DIRECTIONS: In the records below, the line with "ATOM 155 C CA" opens the range and the line with "ATOM 173 C C" closes it; print that range exactly and nothing else.

GIVEN RECORDS:
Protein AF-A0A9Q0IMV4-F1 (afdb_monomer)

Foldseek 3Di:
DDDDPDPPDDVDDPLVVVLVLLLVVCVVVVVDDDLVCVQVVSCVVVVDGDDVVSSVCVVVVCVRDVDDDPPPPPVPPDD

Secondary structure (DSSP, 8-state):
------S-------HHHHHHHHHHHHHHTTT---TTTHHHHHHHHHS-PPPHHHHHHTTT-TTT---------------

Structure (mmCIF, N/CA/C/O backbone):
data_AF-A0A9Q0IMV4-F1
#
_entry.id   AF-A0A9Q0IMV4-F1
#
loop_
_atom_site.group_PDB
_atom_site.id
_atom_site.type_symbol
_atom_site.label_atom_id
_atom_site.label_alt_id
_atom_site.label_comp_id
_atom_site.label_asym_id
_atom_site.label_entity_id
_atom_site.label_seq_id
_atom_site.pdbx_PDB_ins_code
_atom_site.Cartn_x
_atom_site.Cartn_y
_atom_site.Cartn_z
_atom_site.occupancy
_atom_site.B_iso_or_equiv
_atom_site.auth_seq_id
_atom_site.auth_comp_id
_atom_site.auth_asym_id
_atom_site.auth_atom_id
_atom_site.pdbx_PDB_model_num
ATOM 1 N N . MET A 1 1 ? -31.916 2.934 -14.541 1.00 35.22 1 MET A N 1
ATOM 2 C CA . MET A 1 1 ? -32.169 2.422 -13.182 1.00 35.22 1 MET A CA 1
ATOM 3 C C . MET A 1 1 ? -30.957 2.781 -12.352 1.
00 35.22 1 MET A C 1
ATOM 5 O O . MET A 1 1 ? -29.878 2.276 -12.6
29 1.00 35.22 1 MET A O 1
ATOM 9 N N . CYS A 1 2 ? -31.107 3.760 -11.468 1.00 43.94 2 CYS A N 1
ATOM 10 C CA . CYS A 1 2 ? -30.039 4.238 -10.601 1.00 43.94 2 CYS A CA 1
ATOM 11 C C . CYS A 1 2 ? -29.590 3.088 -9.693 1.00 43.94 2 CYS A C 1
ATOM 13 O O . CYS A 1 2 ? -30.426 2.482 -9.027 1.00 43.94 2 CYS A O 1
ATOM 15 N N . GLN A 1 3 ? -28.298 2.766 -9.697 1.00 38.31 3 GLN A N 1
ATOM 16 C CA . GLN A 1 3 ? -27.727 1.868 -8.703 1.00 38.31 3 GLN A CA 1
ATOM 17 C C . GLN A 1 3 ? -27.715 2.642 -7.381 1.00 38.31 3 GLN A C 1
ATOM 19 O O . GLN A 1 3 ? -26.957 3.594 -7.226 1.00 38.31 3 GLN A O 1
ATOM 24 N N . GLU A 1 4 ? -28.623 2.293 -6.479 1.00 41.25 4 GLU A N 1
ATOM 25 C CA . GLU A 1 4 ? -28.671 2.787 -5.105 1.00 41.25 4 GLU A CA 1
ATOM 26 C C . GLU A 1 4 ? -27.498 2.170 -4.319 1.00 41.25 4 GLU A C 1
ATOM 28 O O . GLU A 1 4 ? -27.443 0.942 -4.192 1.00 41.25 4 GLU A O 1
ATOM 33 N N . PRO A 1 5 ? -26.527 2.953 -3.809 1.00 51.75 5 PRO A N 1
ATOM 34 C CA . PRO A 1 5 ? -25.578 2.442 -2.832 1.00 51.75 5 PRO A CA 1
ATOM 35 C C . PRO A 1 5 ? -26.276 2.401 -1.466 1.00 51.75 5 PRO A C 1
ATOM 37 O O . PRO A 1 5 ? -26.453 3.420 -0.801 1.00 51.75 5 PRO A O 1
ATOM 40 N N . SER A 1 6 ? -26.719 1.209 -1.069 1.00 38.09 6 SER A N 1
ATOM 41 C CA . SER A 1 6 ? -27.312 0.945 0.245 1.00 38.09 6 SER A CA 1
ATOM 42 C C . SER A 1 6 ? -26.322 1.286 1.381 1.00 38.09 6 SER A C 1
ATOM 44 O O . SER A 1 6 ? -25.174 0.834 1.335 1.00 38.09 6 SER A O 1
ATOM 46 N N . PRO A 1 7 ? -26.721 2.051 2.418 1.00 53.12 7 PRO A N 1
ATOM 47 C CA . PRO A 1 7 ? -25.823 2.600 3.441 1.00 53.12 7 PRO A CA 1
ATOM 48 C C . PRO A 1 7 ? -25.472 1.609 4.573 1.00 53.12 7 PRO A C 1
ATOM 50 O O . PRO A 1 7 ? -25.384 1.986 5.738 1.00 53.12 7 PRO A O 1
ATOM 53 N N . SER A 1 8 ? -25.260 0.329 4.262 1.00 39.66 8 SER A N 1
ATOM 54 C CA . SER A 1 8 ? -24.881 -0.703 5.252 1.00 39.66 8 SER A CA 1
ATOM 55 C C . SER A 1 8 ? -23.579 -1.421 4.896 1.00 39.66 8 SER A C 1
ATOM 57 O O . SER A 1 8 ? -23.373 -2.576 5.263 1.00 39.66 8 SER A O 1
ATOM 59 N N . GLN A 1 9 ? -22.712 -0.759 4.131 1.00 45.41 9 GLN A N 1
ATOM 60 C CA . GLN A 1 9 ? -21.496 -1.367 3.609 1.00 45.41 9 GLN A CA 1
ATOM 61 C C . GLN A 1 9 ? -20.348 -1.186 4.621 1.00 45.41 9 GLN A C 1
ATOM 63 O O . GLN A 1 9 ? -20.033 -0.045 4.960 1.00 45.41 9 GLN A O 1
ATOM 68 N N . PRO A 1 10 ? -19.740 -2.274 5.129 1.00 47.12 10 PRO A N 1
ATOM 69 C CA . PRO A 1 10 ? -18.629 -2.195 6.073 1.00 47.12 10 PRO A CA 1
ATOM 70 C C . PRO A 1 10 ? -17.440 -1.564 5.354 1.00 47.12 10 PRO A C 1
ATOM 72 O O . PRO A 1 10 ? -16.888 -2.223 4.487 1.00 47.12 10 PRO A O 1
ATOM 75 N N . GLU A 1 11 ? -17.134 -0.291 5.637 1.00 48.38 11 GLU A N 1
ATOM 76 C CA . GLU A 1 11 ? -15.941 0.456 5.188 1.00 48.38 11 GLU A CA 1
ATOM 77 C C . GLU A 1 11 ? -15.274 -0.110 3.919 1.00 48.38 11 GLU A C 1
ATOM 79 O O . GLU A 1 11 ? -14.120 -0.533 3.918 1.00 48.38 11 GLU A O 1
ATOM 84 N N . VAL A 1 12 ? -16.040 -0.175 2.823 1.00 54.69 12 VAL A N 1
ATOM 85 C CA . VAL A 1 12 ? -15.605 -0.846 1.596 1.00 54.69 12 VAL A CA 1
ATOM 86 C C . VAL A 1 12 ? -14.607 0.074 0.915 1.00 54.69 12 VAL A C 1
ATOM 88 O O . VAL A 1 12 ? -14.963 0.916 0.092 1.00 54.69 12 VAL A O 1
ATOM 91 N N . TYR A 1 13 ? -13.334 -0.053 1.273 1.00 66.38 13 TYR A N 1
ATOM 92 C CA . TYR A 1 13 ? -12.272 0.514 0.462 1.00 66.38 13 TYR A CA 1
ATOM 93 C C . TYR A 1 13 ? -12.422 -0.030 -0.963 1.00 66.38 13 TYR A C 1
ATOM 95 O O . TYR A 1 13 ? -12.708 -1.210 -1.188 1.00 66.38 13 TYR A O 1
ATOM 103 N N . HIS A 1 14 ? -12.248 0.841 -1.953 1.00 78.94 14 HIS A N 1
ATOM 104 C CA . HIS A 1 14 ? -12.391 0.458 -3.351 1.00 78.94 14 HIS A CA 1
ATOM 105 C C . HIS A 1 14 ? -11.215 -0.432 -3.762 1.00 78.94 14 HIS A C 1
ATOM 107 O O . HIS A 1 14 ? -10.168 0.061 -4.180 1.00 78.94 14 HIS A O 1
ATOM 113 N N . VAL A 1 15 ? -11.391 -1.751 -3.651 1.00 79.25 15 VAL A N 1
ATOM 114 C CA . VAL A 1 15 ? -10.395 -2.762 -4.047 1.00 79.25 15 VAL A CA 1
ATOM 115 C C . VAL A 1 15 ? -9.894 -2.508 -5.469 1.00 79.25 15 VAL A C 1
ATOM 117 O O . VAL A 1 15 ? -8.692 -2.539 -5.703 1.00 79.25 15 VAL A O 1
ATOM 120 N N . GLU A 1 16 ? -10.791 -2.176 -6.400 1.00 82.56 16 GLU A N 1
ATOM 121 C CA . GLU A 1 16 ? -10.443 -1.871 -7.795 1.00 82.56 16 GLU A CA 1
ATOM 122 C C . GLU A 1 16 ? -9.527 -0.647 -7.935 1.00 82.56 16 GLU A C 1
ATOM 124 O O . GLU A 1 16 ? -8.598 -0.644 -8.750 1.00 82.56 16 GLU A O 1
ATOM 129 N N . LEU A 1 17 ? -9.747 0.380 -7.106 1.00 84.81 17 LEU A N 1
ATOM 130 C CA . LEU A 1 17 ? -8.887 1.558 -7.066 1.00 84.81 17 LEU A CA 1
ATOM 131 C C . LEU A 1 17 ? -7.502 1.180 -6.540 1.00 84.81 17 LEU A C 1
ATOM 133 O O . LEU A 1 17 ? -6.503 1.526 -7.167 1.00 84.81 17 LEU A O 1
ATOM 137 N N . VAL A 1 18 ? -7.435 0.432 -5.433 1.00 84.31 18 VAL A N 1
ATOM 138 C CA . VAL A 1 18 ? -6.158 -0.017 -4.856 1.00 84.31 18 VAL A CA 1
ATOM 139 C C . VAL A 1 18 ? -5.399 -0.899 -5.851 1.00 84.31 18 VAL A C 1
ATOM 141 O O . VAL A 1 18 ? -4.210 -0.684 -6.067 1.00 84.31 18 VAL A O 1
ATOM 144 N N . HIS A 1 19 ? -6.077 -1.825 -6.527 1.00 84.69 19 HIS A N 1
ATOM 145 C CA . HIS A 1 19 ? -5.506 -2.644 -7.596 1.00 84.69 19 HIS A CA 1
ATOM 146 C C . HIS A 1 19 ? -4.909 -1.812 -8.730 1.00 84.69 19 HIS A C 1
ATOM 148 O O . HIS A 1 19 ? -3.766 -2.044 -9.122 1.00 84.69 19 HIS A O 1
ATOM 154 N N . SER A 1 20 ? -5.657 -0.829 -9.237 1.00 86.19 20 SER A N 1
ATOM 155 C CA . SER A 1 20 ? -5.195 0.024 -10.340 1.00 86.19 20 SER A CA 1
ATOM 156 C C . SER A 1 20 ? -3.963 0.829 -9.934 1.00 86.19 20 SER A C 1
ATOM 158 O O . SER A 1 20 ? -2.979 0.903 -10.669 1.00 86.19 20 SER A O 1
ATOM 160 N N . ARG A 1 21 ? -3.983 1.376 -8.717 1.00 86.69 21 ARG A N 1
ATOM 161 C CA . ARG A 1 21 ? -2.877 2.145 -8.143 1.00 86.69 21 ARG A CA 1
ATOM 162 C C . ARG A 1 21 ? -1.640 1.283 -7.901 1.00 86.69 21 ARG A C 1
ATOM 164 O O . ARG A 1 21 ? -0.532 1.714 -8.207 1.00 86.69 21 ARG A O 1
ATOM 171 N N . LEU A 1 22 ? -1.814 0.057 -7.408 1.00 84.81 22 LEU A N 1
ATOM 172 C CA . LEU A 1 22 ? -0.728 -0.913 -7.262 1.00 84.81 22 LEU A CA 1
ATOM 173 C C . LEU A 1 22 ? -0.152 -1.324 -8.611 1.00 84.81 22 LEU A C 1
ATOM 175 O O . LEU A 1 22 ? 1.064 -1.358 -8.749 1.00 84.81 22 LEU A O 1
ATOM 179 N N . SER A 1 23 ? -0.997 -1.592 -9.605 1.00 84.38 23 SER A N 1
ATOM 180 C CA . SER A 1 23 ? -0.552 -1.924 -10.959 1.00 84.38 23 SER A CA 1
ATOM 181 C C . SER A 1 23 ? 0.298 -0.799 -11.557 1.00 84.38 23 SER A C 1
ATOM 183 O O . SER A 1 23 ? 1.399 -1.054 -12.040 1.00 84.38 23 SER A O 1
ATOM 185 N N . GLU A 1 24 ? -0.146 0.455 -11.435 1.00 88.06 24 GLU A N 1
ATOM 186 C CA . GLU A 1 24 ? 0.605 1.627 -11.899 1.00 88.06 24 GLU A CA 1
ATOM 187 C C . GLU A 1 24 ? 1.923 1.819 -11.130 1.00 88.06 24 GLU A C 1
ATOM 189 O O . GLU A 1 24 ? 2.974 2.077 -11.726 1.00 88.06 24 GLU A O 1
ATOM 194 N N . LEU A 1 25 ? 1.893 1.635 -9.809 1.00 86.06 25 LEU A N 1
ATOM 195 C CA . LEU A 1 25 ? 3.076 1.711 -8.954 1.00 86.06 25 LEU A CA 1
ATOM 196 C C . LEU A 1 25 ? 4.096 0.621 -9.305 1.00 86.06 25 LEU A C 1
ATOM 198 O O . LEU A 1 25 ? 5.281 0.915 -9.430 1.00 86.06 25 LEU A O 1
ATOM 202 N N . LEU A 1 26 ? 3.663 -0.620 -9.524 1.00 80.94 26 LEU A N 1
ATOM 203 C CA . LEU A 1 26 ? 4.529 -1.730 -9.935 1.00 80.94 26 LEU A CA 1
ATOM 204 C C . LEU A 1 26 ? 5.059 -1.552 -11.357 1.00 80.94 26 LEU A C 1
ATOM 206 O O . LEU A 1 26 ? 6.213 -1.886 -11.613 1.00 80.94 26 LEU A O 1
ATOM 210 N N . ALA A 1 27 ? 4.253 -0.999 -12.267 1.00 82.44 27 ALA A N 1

TASK OUTPUT:
ATOM 155 C CA . SER A 1 20 ? -5.195 0.024 -10.340 1.00 86.19 20 SER A CA 1
ATOM 156 C C . SER A 1 20 ? -3.963 0.829 -9.934 1.00 86.19 20 SER A C 1
ATOM 158 O O . SER A 1 20 ? -2.979 0.903 -10.669 1.00 86.19 20 SER A O 1
ATOM 160 N N . ARG A 1 21 ? -3.983 1.376 -8.717 1.00 86.69 21 ARG A N 1
ATOM 161 C CA . ARG A 1 21 ? -2.877 2.145 -8.143 1.00 86.69 21 ARG A CA 1
ATOM 162 C C . ARG A 1 21 ? -1.640 1.283 -7.901 1.00 86.69 21 ARG A C 1
ATOM 164 O O . ARG A 1 21 ? -0.532 1.714 -8.207 1.00 86.69 21 ARG A O 1
ATOM 171 N N . LEU A 1 22 ? -1.814 0.057 -7.408 1.00 84.81 22 LEU A N 1
ATOM 172 C CA . LEU A 1 22 ? -0.728 -0.913 -7.262 1.00 84.81 22 LEU A CA 1
ATOM 173 C C . LEU A 1 22 ? -0.152 -1.324 -8.611 1.00 84.81 22 LEU A C 1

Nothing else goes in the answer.